Hi there, I'm looking to eventually get a hedgehog and I have been researching for months. I've had so many issues with finding out straightforward information on hoggie accommodation, how to keep them warm and if they can be socialised. 

I had initally only wanted one wee female as I read that hedgehogs are solitary, but recently I seen an ad on gumtree where someone was re-homing two sisters together as they got on so well so it got me wondering if I could take on two sisters, socialise them when I have them out of their cage, but keep them in separate cages at night to avoid fighting over the wheel, food and so on. I had originally wanted a viarium and I found someone on facebook with a good reputation who custom makes them and found a few nice ones with ventilation (one pic shown below). Another issue is how to keep them warm as I see some people go as far as to get human heating pads or use CHE? 

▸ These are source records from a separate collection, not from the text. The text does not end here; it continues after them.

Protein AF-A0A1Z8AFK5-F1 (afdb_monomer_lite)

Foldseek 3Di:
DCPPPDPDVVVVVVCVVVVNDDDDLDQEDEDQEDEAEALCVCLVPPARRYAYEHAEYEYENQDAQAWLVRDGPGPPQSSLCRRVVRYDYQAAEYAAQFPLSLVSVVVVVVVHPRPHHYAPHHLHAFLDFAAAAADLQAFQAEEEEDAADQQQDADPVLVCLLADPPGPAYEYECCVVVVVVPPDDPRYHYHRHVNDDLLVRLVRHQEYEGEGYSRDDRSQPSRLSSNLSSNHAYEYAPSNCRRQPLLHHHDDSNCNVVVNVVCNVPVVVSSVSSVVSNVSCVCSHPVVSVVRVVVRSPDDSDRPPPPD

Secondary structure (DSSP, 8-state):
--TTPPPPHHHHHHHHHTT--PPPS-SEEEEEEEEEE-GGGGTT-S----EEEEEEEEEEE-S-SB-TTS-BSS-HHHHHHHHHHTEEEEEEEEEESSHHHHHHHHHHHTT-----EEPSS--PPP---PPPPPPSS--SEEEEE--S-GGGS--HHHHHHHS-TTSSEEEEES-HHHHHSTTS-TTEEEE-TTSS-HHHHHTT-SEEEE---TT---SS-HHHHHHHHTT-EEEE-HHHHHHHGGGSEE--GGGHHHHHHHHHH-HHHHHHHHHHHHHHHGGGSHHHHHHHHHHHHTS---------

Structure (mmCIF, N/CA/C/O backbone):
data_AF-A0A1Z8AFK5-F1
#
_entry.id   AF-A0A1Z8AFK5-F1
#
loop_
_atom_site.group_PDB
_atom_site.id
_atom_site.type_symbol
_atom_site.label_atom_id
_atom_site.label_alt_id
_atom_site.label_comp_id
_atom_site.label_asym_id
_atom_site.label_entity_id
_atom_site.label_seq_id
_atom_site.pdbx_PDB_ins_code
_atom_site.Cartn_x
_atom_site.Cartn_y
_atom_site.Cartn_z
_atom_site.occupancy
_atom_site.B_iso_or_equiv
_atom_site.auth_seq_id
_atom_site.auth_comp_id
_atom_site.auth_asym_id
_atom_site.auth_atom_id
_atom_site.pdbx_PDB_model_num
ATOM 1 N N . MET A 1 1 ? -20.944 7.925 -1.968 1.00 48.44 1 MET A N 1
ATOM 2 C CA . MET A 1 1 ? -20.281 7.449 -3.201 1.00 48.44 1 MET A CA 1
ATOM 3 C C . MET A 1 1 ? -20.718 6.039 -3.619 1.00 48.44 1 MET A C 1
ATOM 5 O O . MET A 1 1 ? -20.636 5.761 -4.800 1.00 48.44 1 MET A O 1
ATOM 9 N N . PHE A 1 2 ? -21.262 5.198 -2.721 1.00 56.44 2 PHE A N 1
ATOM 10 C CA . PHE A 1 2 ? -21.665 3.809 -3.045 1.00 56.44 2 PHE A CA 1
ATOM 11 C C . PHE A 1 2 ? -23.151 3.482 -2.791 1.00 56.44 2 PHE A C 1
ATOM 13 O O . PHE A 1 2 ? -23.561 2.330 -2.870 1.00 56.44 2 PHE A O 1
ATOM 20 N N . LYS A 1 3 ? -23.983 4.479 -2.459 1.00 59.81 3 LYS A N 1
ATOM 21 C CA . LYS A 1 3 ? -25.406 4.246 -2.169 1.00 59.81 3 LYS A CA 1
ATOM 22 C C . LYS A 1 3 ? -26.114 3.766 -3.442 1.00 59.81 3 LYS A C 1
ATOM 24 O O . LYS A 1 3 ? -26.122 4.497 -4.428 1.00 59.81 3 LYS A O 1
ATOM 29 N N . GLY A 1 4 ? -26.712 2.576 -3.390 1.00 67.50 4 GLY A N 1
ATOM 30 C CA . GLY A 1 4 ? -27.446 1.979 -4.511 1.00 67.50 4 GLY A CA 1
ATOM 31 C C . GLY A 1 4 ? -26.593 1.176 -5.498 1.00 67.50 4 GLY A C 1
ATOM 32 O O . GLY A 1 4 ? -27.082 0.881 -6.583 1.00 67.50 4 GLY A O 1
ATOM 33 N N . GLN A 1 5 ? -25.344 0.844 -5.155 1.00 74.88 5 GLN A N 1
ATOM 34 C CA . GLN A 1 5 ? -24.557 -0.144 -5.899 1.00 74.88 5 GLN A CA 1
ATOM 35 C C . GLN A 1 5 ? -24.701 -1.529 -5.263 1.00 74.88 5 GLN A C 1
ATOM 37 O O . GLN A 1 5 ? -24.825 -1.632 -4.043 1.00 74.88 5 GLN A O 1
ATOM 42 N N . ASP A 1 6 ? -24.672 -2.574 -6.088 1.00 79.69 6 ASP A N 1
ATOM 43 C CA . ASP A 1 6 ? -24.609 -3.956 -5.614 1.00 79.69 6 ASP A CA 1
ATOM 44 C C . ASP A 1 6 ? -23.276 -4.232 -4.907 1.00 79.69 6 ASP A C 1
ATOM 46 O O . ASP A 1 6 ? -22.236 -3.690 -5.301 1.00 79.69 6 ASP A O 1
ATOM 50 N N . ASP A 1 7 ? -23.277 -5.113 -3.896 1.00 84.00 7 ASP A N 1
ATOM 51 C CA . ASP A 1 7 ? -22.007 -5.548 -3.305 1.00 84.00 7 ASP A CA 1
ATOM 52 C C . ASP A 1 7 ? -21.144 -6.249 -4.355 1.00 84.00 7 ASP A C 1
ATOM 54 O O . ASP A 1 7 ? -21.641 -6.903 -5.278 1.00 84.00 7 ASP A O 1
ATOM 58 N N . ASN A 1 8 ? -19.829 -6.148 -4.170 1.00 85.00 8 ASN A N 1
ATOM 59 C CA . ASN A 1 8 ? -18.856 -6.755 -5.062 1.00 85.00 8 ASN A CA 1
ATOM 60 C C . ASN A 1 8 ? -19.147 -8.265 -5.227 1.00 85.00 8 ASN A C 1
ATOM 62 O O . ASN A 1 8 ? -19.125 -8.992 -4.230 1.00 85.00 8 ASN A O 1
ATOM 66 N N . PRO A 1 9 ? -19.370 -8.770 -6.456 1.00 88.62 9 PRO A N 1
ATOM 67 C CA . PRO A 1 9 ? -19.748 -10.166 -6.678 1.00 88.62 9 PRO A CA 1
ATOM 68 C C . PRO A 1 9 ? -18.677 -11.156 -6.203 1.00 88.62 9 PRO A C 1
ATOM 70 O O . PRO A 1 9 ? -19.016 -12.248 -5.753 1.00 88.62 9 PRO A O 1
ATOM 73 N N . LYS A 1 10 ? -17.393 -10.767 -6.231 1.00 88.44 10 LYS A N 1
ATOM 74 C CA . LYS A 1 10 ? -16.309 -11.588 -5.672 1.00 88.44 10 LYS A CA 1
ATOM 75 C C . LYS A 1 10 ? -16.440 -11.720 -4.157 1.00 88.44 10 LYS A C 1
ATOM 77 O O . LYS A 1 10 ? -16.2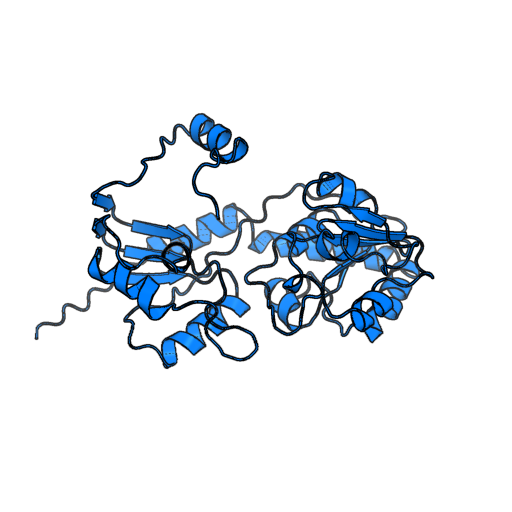51 -12.806 -3.631 1.00 88.44 10 LYS A O 1
ATOM 82 N N . LEU A 1 11 ? -16.802 -10.635 -3.469 1.00 89.44 11 LEU A N 1
ATOM 83 C CA . LEU A 1 11 ? -17.024 -10.666 -2.024 1.00 89.44 11 LEU A CA 1
ATOM 84 C C . LEU A 1 11 ? -18.238 -11.533 -1.676 1.00 89.44 11 LEU A C 1
ATOM 86 O O . LEU A 1 11 ? -18.141 -12.341 -0.763 1.00 89.44 11 LEU A O 1
ATOM 90 N N . LYS A 1 12 ? -19.344 -11.414 -2.428 1.00 90.69 12 LYS A N 1
ATOM 91 C CA . LYS A 1 12 ? -20.523 -12.283 -2.254 1.00 90.69 12 LYS A CA 1
ATOM 92 C C . LYS A 1 12 ? -20.165 -13.761 -2.412 1.00 90.69 12 LYS A C 1
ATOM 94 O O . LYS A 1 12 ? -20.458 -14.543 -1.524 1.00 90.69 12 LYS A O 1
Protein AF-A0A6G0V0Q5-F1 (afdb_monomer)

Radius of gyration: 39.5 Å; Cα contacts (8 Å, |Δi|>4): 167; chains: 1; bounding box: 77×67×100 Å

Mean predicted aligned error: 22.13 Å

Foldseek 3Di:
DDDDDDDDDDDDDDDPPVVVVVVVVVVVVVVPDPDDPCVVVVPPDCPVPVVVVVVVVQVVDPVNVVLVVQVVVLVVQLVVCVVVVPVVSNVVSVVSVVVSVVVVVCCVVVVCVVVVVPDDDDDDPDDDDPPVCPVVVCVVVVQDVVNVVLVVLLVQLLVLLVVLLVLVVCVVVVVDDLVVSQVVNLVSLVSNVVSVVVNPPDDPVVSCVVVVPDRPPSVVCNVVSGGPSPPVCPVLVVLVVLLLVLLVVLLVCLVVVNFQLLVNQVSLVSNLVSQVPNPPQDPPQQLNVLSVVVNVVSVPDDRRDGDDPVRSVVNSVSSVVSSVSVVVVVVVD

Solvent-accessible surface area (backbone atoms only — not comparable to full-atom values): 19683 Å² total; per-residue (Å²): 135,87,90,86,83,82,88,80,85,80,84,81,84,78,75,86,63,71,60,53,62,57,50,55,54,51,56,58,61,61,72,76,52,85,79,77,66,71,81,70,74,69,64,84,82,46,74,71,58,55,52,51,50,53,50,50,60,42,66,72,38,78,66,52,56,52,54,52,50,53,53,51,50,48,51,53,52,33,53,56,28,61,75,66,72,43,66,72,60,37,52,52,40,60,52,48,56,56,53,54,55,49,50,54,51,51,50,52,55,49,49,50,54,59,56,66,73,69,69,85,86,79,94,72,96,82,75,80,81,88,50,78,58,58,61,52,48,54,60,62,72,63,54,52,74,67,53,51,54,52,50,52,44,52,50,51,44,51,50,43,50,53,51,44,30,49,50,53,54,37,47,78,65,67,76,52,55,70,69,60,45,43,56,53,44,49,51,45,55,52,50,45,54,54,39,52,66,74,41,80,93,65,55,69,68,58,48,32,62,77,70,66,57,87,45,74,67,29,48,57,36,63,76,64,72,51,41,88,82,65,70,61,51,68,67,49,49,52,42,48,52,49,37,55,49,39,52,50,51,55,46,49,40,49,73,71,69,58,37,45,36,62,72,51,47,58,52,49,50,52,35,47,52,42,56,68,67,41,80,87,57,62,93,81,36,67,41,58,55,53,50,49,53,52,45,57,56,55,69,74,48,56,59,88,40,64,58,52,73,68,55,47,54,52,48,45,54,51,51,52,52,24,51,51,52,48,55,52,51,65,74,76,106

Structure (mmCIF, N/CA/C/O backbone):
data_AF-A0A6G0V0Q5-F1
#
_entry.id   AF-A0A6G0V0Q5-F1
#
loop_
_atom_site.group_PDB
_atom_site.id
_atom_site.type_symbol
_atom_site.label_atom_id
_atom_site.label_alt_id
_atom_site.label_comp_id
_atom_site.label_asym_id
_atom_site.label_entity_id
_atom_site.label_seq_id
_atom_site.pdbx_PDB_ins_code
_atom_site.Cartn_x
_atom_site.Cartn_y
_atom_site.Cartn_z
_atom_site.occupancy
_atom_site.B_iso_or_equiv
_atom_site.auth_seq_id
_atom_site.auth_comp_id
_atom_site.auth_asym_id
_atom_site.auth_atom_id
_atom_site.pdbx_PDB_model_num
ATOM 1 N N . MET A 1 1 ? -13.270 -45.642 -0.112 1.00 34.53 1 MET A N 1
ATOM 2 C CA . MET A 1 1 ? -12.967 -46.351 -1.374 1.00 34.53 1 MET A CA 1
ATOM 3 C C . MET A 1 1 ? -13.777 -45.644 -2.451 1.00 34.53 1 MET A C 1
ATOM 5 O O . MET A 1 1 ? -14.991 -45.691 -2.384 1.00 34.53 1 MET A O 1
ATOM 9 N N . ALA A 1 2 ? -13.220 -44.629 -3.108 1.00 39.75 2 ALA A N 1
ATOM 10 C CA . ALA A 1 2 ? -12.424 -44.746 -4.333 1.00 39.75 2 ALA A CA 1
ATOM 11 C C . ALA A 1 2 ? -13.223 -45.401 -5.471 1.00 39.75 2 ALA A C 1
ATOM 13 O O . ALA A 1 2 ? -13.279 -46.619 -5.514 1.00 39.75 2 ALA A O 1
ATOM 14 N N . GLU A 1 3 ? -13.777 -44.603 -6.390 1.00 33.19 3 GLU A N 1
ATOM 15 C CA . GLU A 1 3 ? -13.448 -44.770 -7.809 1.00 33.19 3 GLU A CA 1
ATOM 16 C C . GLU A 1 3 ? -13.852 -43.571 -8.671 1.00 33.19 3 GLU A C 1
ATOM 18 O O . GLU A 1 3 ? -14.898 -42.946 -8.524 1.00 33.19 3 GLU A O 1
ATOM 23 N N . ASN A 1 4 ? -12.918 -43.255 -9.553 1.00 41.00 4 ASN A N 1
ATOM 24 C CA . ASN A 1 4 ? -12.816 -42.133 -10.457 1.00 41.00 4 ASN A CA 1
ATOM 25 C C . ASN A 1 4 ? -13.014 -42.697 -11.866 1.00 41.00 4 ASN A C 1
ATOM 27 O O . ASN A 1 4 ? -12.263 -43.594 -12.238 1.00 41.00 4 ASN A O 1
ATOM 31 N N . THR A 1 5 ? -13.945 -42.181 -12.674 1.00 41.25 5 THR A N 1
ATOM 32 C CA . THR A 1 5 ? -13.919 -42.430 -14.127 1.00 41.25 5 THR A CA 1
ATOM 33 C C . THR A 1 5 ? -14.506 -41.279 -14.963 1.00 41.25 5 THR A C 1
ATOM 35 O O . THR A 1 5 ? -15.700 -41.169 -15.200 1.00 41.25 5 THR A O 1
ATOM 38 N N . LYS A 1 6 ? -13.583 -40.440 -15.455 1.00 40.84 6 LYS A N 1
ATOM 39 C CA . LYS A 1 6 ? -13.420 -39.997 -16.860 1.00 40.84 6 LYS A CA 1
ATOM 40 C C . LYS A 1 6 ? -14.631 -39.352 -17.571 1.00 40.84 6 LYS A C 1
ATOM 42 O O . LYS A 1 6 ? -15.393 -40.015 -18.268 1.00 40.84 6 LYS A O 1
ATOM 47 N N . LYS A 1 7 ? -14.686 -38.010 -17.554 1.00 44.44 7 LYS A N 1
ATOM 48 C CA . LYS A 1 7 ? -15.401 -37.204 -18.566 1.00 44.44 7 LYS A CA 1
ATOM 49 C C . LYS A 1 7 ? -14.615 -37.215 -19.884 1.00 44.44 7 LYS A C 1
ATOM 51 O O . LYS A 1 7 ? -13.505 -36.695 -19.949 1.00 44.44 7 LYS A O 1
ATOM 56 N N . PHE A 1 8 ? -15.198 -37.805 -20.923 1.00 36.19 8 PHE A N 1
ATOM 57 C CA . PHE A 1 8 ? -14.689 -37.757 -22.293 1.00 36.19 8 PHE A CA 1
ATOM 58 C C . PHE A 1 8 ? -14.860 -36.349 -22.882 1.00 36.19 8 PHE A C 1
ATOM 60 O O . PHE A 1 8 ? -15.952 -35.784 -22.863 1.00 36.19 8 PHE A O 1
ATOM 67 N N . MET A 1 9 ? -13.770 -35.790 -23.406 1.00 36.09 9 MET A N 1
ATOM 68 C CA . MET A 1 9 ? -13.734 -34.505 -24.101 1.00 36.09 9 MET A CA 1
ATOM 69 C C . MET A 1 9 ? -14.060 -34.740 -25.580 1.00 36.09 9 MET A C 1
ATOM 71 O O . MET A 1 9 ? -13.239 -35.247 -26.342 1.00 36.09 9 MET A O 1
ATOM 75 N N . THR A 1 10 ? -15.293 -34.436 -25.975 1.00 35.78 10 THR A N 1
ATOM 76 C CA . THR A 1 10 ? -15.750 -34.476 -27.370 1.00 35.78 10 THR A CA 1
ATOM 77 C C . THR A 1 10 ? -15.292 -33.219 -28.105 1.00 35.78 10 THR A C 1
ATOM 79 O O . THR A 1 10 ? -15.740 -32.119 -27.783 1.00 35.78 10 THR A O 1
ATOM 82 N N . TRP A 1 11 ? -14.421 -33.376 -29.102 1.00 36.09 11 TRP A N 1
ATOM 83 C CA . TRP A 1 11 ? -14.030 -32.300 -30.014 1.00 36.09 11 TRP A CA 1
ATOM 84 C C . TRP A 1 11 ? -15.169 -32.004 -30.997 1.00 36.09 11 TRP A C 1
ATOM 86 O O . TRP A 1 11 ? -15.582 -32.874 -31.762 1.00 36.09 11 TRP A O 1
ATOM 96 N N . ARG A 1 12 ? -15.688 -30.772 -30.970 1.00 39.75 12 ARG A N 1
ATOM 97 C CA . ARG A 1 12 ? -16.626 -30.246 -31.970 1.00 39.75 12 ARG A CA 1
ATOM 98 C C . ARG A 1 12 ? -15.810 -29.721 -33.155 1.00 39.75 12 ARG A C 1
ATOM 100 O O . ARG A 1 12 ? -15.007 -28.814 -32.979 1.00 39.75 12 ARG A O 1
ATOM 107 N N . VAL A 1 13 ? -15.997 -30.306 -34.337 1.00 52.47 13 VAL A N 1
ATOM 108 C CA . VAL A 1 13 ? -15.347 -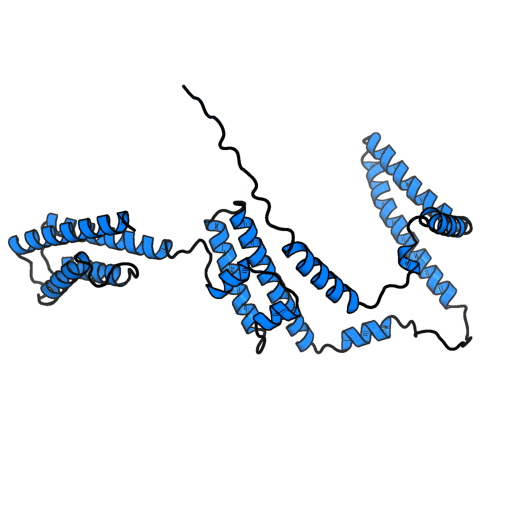29.873 -35.585 1.00 52.47 13 VAL A CA 1
ATOM 109 C C . VAL A 1 13 ? -16.113 -28.670 -36.142 1.00 52.47 13 VAL A C 1
ATOM 111 O O . VAL A 1 13 ? -17.289 -28.801 -36.477 1.00 52.47 13 VAL A O 1
ATOM 114 N N . GLU A 1 14 ? -15.471 -27.501 -36.205 1.00 46.00 14 GLU A N 1
ATOM 115 C CA . GLU A 1 14 ? -16.023 -26.308 -36.863 1.00 46.00 14 GLU A CA 1
ATOM 116 C C . GLU A 1 14 ? -15.922 -26.397 -38.402 1.00 46.00 14 GLU A C 1
ATOM 118 O O . GLU A 1 14 ? -15.010 -27.053 -38.920 1.00 46.00 14 GLU A O 1
ATOM 123 N N . PRO A 1 15 ? -16.840 -25.760 -39.159 1.00 45.09 15 PRO A N 1
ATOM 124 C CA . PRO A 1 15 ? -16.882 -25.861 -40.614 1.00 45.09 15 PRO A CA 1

Basically I live in Scotland, there are no local breeders to me that I could find on-line so I have to travel an hour for a hedgehog. I had e-mailed a breeder from that area (not naming names or location) the following:


-------------------------------------


Hi there, I’m basically looking to get hedgehogs and want to start getting prepared as soon as possible. I’m looking to get two females from the same litter. I was hoping to socialise them together during the day, but keep them separate cage. Would there be issues with this?



I was considering homing them in something like this: 


​










Also how would you recommend heating a vivarium? I’m always cold, so my old flat was always kept at 15 – 20… and more during winter, but I’m wondering what would be the best method to use during the day when I’m at work? Someone recommended drilling a hole and inserting heating pad with thermostat but I’m not sure where I might get something like that. Keping them warm enough is the main thing I worry about, but obviously it’s very important and the more I read on-line – the more bewildered I get with owners saying one thing, then arguing with others on what’s right and so on and so forth. I would rather hear what you think as a breeder. I’m clued up on feeding, washing and so on but I need to know more about heating. I had considered a cage, but as I want two and perhaps more someday, I think a stacking viv might be more space friendly and practical for them.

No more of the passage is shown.